# Форум на русском языке  > Основы информационной безопасности  > Общая сетевая безопасность  >  Вопрос от главного чайника!!!

## egik

Хочу выразить огромную признательнасть администрации сайта за внимание к своим участникам и пожелать профессиональных успехов!!!  :Cheesy: 

У меня первый и наверное главный вопрос, который поможет определиться в развитии этой темы!

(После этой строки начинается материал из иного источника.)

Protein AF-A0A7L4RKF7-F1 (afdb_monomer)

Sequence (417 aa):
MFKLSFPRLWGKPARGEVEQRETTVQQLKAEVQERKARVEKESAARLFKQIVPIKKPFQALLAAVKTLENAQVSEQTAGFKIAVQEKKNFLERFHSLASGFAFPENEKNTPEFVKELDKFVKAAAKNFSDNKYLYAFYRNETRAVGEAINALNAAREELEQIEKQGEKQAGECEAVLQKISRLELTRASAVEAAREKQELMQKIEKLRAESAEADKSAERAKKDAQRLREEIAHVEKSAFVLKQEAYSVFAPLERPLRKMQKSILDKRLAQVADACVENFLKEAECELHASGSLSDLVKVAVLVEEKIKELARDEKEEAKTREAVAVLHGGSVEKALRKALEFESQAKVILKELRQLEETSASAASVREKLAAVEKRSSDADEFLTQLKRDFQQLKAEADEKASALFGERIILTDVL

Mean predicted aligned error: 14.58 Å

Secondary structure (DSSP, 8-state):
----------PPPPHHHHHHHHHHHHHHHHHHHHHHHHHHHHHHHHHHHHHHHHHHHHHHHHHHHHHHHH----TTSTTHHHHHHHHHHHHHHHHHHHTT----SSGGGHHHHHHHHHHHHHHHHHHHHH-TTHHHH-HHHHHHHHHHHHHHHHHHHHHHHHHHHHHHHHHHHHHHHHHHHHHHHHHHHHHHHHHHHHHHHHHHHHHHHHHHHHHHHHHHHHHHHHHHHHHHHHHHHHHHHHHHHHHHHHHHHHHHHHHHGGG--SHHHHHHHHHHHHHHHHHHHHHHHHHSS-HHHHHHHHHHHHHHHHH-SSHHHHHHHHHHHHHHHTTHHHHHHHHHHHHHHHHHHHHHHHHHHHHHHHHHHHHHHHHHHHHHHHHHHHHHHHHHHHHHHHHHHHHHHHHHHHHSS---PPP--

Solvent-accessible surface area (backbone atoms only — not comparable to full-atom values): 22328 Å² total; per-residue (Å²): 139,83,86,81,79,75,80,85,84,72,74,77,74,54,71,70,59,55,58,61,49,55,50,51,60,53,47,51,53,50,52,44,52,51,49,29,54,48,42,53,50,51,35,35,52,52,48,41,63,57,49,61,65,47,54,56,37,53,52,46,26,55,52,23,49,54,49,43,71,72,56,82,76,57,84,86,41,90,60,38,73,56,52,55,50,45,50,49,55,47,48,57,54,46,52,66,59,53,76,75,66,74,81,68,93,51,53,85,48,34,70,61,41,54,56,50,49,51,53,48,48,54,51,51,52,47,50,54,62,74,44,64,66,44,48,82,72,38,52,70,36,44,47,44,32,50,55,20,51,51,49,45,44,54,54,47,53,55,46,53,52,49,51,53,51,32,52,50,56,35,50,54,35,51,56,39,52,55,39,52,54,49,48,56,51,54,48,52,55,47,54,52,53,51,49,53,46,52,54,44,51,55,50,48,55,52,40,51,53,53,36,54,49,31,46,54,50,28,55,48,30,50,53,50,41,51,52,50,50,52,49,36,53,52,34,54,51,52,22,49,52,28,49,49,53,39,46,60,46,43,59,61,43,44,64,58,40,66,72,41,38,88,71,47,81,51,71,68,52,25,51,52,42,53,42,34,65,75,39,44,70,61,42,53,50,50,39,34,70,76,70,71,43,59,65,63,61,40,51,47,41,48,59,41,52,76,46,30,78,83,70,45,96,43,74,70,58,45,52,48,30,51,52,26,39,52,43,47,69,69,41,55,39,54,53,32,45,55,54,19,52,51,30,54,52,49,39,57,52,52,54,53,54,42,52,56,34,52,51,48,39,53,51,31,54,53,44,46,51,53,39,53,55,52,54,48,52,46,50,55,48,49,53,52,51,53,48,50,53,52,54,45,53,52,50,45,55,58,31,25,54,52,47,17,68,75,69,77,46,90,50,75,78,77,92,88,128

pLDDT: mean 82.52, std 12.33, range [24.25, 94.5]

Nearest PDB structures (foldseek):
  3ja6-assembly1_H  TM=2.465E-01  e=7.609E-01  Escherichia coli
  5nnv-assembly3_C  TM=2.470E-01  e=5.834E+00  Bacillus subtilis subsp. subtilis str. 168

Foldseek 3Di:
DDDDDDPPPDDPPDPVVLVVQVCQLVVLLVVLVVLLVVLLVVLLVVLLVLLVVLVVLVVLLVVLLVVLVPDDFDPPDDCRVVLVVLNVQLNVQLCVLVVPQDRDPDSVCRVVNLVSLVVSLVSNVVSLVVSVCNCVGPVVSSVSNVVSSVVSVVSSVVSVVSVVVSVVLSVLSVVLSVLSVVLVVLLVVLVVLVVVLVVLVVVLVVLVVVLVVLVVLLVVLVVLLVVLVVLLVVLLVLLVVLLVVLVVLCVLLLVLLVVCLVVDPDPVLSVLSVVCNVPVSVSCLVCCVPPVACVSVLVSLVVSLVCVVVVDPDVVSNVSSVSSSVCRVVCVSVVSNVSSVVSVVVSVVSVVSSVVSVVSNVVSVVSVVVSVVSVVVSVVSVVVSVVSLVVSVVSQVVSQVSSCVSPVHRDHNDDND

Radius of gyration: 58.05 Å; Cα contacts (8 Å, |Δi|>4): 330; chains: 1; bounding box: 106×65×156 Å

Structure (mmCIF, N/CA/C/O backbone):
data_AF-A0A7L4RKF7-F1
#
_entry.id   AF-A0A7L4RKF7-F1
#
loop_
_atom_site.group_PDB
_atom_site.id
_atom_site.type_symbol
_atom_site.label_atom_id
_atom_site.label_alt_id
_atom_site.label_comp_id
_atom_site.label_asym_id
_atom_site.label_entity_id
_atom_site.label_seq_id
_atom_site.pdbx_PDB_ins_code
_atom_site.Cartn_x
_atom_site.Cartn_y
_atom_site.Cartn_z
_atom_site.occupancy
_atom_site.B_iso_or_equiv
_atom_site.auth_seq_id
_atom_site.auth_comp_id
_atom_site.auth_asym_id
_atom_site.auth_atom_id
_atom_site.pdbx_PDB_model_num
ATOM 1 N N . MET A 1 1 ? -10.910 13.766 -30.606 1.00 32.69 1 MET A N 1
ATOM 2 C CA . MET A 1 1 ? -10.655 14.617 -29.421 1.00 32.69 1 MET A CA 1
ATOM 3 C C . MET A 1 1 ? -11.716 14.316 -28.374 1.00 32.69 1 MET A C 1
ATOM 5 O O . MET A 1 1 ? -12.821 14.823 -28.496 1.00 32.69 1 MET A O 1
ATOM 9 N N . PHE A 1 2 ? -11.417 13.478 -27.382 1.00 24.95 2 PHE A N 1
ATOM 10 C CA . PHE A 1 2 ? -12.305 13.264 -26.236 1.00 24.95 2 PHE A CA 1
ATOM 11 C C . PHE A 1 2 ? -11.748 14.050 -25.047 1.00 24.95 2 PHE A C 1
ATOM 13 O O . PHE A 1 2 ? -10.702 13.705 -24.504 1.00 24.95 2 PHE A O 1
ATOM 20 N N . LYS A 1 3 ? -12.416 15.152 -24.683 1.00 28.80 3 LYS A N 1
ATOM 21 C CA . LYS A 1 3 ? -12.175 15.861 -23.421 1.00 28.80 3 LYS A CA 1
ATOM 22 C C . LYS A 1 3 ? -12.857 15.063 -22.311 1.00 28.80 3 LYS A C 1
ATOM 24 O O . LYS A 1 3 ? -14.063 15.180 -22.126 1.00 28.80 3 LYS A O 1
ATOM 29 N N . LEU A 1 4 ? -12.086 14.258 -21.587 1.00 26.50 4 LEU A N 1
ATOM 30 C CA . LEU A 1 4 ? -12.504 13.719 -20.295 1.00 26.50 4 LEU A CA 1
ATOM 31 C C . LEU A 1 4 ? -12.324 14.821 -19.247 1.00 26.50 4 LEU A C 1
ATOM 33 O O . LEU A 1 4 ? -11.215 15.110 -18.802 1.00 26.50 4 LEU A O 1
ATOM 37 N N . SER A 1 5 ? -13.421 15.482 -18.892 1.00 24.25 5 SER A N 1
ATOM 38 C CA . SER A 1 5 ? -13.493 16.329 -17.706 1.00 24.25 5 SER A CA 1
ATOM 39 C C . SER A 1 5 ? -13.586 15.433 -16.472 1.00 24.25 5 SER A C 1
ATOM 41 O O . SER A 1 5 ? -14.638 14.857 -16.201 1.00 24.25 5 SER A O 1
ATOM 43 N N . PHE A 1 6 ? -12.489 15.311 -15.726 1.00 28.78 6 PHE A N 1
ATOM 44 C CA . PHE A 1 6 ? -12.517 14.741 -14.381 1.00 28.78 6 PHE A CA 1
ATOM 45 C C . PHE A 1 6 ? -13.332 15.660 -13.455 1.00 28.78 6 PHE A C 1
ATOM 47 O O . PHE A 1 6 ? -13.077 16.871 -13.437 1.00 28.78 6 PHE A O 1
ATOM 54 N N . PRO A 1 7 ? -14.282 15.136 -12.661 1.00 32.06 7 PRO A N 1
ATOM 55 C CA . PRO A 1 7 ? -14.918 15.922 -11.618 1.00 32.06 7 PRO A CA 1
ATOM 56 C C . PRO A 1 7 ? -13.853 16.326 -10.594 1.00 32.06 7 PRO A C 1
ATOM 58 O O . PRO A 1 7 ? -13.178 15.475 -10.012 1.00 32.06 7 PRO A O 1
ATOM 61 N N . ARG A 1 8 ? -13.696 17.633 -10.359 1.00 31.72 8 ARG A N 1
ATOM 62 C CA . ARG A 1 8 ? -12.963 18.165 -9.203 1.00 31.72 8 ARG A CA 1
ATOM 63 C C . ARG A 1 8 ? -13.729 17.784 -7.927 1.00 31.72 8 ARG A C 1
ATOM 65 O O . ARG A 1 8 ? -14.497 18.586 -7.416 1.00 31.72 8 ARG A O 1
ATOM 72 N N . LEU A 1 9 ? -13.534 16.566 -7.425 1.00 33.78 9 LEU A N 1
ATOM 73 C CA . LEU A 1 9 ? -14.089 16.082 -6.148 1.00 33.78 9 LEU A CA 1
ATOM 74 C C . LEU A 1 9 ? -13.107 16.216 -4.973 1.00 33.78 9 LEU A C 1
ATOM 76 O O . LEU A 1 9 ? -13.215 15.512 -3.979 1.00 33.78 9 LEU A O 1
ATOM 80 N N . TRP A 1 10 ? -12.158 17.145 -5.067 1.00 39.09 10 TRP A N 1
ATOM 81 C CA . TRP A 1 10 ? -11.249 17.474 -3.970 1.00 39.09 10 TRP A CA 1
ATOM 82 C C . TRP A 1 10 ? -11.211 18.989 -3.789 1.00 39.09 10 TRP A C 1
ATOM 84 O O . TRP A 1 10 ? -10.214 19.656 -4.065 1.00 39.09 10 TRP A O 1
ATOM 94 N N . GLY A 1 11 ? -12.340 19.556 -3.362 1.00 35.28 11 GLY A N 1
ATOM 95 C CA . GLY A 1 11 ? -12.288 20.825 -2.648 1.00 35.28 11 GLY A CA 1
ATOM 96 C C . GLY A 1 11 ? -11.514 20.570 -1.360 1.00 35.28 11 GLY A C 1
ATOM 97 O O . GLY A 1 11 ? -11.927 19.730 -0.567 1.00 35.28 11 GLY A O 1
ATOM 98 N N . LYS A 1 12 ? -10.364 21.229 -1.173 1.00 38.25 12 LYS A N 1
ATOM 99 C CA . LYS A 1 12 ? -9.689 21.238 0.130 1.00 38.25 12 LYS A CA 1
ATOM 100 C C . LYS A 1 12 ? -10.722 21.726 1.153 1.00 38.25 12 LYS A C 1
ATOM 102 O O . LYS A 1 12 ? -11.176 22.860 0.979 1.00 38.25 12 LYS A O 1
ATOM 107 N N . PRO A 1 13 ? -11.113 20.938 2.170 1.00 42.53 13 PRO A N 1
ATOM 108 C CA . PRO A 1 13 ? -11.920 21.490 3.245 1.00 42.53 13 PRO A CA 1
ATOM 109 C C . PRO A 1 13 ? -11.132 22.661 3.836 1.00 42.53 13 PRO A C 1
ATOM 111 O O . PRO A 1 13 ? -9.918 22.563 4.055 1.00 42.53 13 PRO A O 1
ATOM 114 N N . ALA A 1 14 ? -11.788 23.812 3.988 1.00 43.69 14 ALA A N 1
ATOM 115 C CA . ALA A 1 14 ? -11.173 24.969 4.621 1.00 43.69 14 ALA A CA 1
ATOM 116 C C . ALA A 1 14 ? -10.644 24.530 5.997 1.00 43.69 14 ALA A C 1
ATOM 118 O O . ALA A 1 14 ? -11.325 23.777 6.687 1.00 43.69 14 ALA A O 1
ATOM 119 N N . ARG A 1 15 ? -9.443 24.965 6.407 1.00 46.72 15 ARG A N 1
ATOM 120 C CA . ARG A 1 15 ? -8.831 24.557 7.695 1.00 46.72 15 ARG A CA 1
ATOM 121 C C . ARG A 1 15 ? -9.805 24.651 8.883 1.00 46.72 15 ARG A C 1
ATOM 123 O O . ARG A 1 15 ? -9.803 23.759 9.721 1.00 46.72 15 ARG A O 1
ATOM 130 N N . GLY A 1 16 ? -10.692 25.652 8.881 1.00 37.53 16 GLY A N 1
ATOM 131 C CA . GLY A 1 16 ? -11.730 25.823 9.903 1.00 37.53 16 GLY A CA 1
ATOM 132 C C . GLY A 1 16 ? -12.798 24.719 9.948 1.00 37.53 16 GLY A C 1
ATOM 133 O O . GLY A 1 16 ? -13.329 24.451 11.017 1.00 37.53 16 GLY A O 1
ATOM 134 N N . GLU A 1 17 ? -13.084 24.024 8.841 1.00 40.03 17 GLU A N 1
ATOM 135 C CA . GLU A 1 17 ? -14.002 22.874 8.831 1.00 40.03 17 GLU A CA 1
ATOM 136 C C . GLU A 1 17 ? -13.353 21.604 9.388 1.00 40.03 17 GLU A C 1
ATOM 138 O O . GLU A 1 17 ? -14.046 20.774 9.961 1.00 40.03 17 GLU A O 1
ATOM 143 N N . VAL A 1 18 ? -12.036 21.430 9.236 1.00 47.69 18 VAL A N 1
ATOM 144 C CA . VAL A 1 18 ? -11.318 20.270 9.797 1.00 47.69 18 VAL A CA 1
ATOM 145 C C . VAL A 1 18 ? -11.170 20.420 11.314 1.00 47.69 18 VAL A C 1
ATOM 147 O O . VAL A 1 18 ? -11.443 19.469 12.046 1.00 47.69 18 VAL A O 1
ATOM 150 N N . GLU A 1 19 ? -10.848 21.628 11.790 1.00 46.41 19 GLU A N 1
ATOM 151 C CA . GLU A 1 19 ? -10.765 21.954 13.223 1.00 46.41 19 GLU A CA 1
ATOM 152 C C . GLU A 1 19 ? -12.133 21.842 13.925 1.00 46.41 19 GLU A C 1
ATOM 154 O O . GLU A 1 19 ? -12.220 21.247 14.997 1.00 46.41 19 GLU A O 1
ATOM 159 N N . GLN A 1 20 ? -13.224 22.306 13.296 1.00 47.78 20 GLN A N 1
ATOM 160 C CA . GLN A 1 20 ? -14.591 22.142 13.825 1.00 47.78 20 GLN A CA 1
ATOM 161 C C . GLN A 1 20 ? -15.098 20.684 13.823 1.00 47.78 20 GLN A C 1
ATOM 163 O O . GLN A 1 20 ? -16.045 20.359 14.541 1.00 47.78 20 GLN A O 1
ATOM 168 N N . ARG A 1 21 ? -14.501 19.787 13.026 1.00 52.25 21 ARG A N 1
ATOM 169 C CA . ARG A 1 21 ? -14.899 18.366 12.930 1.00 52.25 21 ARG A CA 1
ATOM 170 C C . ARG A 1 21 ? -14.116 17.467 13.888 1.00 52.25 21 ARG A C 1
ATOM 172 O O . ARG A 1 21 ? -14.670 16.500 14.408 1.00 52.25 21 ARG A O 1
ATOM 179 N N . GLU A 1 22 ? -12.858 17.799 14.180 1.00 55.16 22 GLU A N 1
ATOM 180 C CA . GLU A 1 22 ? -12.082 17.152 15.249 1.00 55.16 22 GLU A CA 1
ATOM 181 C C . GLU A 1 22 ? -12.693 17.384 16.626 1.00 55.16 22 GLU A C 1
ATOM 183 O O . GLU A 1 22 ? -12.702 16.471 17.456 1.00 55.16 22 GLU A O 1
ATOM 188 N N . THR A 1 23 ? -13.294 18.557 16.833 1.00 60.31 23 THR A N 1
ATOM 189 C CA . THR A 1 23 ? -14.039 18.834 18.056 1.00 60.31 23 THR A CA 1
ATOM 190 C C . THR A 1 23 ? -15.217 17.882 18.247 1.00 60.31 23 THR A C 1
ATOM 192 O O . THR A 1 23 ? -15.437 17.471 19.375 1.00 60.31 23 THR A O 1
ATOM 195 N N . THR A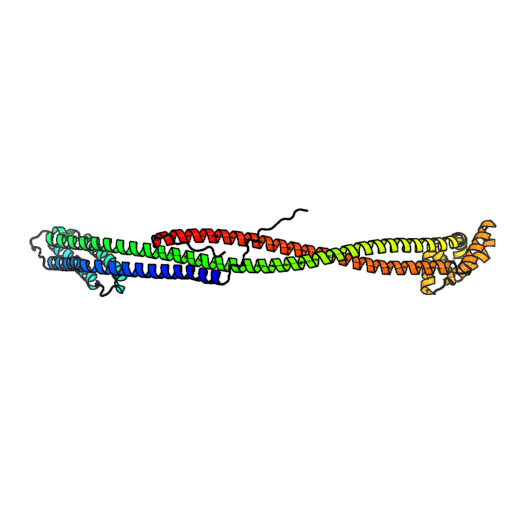 1 24 ? -15.906 17.425 17.194 1.00 69.25 24 THR A N 1
ATOM 196 C CA . THR A 1 24 ? -17.110 16.579 17.334 1.00 69.25 24 THR A CA 1
ATOM 197 C C . THR A 1 24 ? -16.803 15.140 17.767 1.00 69.25 24 THR A C 1
ATOM 199 O O . THR A 1 24 ? -17.504 14.592 18.613 1.00 69.25 24 THR A O 1
ATOM 202 N N . VAL A 1 25 ? -15.744 14.513 17.235 1.00 74.31 25 VAL A N 1
ATOM 203 C CA . VAL A 1 25 ? -15.352 13.143 17.642 1.00 74.31 25 VAL A CA 1
ATOM 204 C C . VAL A 1 25 ? -14.802 13.137 19.069 1.00 74.31 25 VAL A C 1
ATOM 206 O O . VAL A 1 25 ? -15.144 12.256 19.857 1.00 74.31 25 VAL A O 1
ATOM 209 N N . GLN A 1 26 ? -13.984 14.136 19.420 1.00 79.31 26 GLN A N 1
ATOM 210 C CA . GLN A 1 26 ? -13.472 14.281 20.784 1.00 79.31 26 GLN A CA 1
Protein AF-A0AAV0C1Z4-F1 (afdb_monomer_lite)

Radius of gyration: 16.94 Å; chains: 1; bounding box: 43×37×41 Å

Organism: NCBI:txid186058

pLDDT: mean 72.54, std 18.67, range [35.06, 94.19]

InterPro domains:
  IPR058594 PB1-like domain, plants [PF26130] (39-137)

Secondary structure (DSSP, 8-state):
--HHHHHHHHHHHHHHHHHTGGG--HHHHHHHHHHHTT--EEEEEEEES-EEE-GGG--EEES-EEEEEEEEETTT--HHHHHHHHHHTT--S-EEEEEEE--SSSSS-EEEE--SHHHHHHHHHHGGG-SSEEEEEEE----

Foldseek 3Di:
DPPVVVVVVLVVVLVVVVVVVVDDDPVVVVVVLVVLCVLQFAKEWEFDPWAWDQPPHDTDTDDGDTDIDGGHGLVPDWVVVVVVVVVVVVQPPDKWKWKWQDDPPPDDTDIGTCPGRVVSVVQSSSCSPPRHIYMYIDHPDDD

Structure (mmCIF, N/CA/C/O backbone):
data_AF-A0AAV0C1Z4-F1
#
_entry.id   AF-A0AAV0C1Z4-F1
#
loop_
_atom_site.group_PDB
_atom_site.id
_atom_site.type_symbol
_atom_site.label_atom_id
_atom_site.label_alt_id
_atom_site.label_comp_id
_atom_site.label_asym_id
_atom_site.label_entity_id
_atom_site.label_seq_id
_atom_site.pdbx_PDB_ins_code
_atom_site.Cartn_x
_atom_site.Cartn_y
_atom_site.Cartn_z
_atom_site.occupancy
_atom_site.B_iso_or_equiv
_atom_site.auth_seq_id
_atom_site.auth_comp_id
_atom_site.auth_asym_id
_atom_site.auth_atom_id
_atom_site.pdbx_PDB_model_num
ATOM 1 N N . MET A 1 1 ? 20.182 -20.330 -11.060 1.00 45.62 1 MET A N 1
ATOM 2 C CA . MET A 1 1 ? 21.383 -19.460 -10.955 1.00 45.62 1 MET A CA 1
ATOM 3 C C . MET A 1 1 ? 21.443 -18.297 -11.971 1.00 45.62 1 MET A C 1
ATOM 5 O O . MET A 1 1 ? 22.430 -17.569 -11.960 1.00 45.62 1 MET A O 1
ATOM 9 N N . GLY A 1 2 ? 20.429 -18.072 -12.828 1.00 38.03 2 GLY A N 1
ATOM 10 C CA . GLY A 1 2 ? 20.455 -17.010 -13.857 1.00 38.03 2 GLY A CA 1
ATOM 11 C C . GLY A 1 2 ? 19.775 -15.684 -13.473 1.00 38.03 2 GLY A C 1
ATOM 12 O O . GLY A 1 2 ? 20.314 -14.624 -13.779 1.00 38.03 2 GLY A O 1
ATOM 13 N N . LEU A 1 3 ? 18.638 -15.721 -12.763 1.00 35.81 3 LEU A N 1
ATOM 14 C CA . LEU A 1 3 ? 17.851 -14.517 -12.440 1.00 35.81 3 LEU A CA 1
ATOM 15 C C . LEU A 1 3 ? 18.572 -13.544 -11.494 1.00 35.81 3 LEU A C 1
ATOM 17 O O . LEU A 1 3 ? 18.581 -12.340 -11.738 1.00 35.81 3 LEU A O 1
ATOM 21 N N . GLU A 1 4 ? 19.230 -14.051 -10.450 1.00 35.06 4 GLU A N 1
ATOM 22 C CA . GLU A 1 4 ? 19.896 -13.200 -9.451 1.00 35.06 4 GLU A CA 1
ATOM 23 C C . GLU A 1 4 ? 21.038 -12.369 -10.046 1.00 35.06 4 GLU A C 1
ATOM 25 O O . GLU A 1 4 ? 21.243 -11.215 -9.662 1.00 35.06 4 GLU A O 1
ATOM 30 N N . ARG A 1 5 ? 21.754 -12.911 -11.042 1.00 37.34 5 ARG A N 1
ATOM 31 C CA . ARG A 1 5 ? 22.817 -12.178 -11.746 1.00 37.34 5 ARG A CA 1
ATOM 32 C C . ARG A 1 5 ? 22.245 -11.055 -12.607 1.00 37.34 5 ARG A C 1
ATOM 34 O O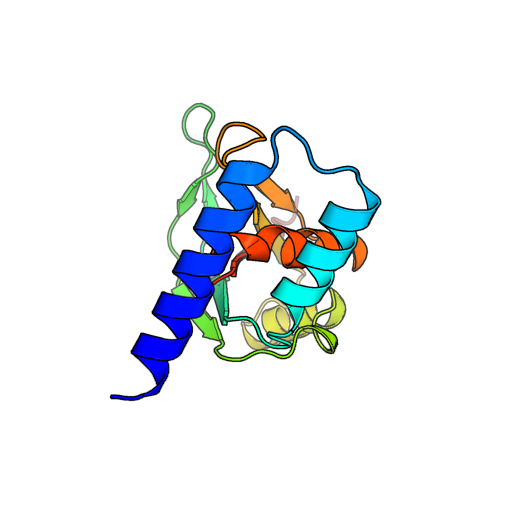 . ARG A 1 5 ? 22.796 -9.959 -12.601 1.00 37.34 5 ARG A O 1
ATOM 41 N N . VAL A 1 6 ? 21.119 -11.287 -13.285 1.00 43.66 6 VAL A N 1
ATOM 42 C CA . VAL A 1 6 ? 20.446 -10.267 -14.107 1.00 43.66 6 VAL A CA 1
ATOM 43 C C . VAL A 1 6 ? 19.895 -9.138 -13.234 1.00 43.66 6 VAL A C 1
ATOM 45 O O . VAL A 1 6 ? 20.119 -7.967 -13.540 1.00 43.66 6 VAL A O 1
ATOM 48 N N . ILE A 1 7 ? 19.262 -9.472 -12.105 1.00 46.78 7 ILE A N 1
ATOM 49 C CA . ILE A 1 7 ? 18.759 -8.491 -11.131 1.00 46.78 7 ILE A CA 1
ATOM 50 C C . ILE A 1 7 ? 19.918 -7.667 -10.556 1.00 46.78 7 ILE A C 1
ATOM 52 O O . ILE A 1 7 ? 19.840 -6.440 -10.497 1.00 46.78 7 ILE A O 1
ATOM 56 N N . THR A 1 8 ? 21.030 -8.313 -10.199 1.00 43.19 8 THR A N 1
ATOM 57 C CA . THR A 1 8 ? 22.211 -7.638 -9.639 1.00 43.19 8 THR A CA 1
ATOM 58 C C . THR A 1 8 ? 22.871 -6.697 -10.650 1.00 43.19 8 THR A C 1
ATOM 60 O O . THR A 1 8 ? 23.229 -5.574 -10.296 1.00 43.19 8 THR A O 1
ATOM 63 N N . ILE A 1 9 ? 22.972 -7.100 -11.920 1.00 50.34 9 ILE A N 1
ATOM 64 C CA . ILE A 1 9 ? 23.521 -6.265 -13.000 1.00 50.34 9 ILE A CA 1
ATOM 65 C C . ILE A 1 9 ? 22.598 -5.075 -13.291 1.00 50.34 9 ILE A C 1
ATOM 67 O O . ILE A 1 9 ? 23.070 -3.937 -13.323 1.00 50.34 9 ILE A O 1
ATOM 71 N N . LYS A 1 10 ? 21.278 -5.296 -13.405 1.00 49.97 10 LYS A N 1
ATOM 72 C CA . LYS A 1 10 ? 20.286 -4.215 -13.553 1.00 49.97 10 LYS A CA 1
ATOM 73 C C . LYS A 1 10 ? 20.374 -3.224 -12.383 1.00 49.97 10 LYS A C 1
ATOM 75 O O . LYS A 1 10 ? 20.390 -2.012 -12.599 1.00 49.97 10 LYS A O 1
ATOM 80 N N . ARG A 1 11 ? 20.519 -3.716 -11.145 1.00 48.44 11 ARG A N 1
ATOM 81 C CA . ARG A 1 11 ? 20.655 -2.900 -9.923 1.00 48.44 11 ARG A CA 1
ATOM 82 C C . ARG A 1 11 ? 21.964 -2.102 -9.894 1.00 48.44 11 ARG A C 1
ATOM 84 O O . ARG A 1 11 ? 21.949 -0.927 -9.531 1.00 48.44 11 ARG A O 1
ATOM 91 N N . GLN A 1 12 ? 23.078 -2.686 -10.339 1.00 50.09 12 GLN A N 1
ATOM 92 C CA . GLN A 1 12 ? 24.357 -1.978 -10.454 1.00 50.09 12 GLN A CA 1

Что входит в понятие компьютерной безопасности, где та самая грань, которая может стать уязвимым местом при взаимодействии с внешней средой, через что может внешняя среда навредить прежде всего компьютеру, а следовательно доставить беспокойство его владельцу, и какими методами и способами это может осуществиться злодеяние???

Заранее спасибо!!!

----------

Надоело быть жертвой? Стань профи по информационной безопасности, получай самую свежую информацию об угрозах и средствах защиты от ведущего российского аналитического центра Anti-Malware.ru:

----------


## Geser

Ну, начнём с того что название темы должно отражать её содержние, что бы и другие могли найти нужную информацию.
По самому вопросу, вопрос не простой. Я постепенно буду писать ответ, и надеюсь мне помогут остальные  :Smiley:

----------


## Зайцев Олег

> Что входит в понятие компьютерной безопасности, где та самая грань ...
> Заранее спасибо!!!


У меня в корпоративном масштабе проведение этой грани заняло три месяца ... и сформулировалось в "положение о коммерческой тайне" и "положение о защите информации на электронных носителях". По идее логика такова:
1. Нужно понять, что мы защищаем и от кого. Сформулировать это одним определением нельзя - нужно составлять список. В любом случае речь будет идти в конечном итоге о информации, тогда ведем оценку рисков по трем шкалам:
 1.1 Что будет, если кто-то завладеет информацией X ?
 1.2 Что будет, если кто-то модифицирует информацию X ?
 1.3 Что будет, если кто-то сделает недоступной информацию X на длительное время или    уничтожит ее ?
2. Нужно провести инвентиризацию имеющегося железа и ПО, чтобы 
2.1 Знать, что где есть и далее оценить, насколько оно уязвимо
2.2 Выявить каналы, через которые может произойти вторжение (Интеренет и электронная почта, диски и дискеты, пришедший  со своим HDD/ZIP/Notebook друг/приятель ..., и т.п.) 
3 Опираясь на п.п. 1 и 2 разработать стратегию защиты 

Причем часто п.п. 1 и 2 пропускают, переходя сразу к п.п. 3 - что естестенно очень плохо и приводит потом к нехорошим последствиям. 
Но описанный алгоритм хорош для фирмы, а тут, как я понимаю, идет речь о домашнем ПК ??

----------


## egik

Приятно иметь дело с профессионалами!
Объектом компьютерной безопасности является - информация!!!
Насколько я понял, то безопасность делиться на физическую и виртуальную. 
К первой относиться все что может быть повреждено, украдено или другие диструктивные действия с информацией или ее хозяином.
(кстати, спасибо, Олег, за алгоритм, что иногда свою информацию надо защищать от самого себя!   :Smiley:  )
Виртуальная это диструктивные дествия посредством удаленного воздествия, через различные средства связи.
Я думаю для началао неплохо было разобраться с персональной безопасностью.

----------


## maXmo

> Я думаю для началао неплохо было разобраться с персональной безопасностью.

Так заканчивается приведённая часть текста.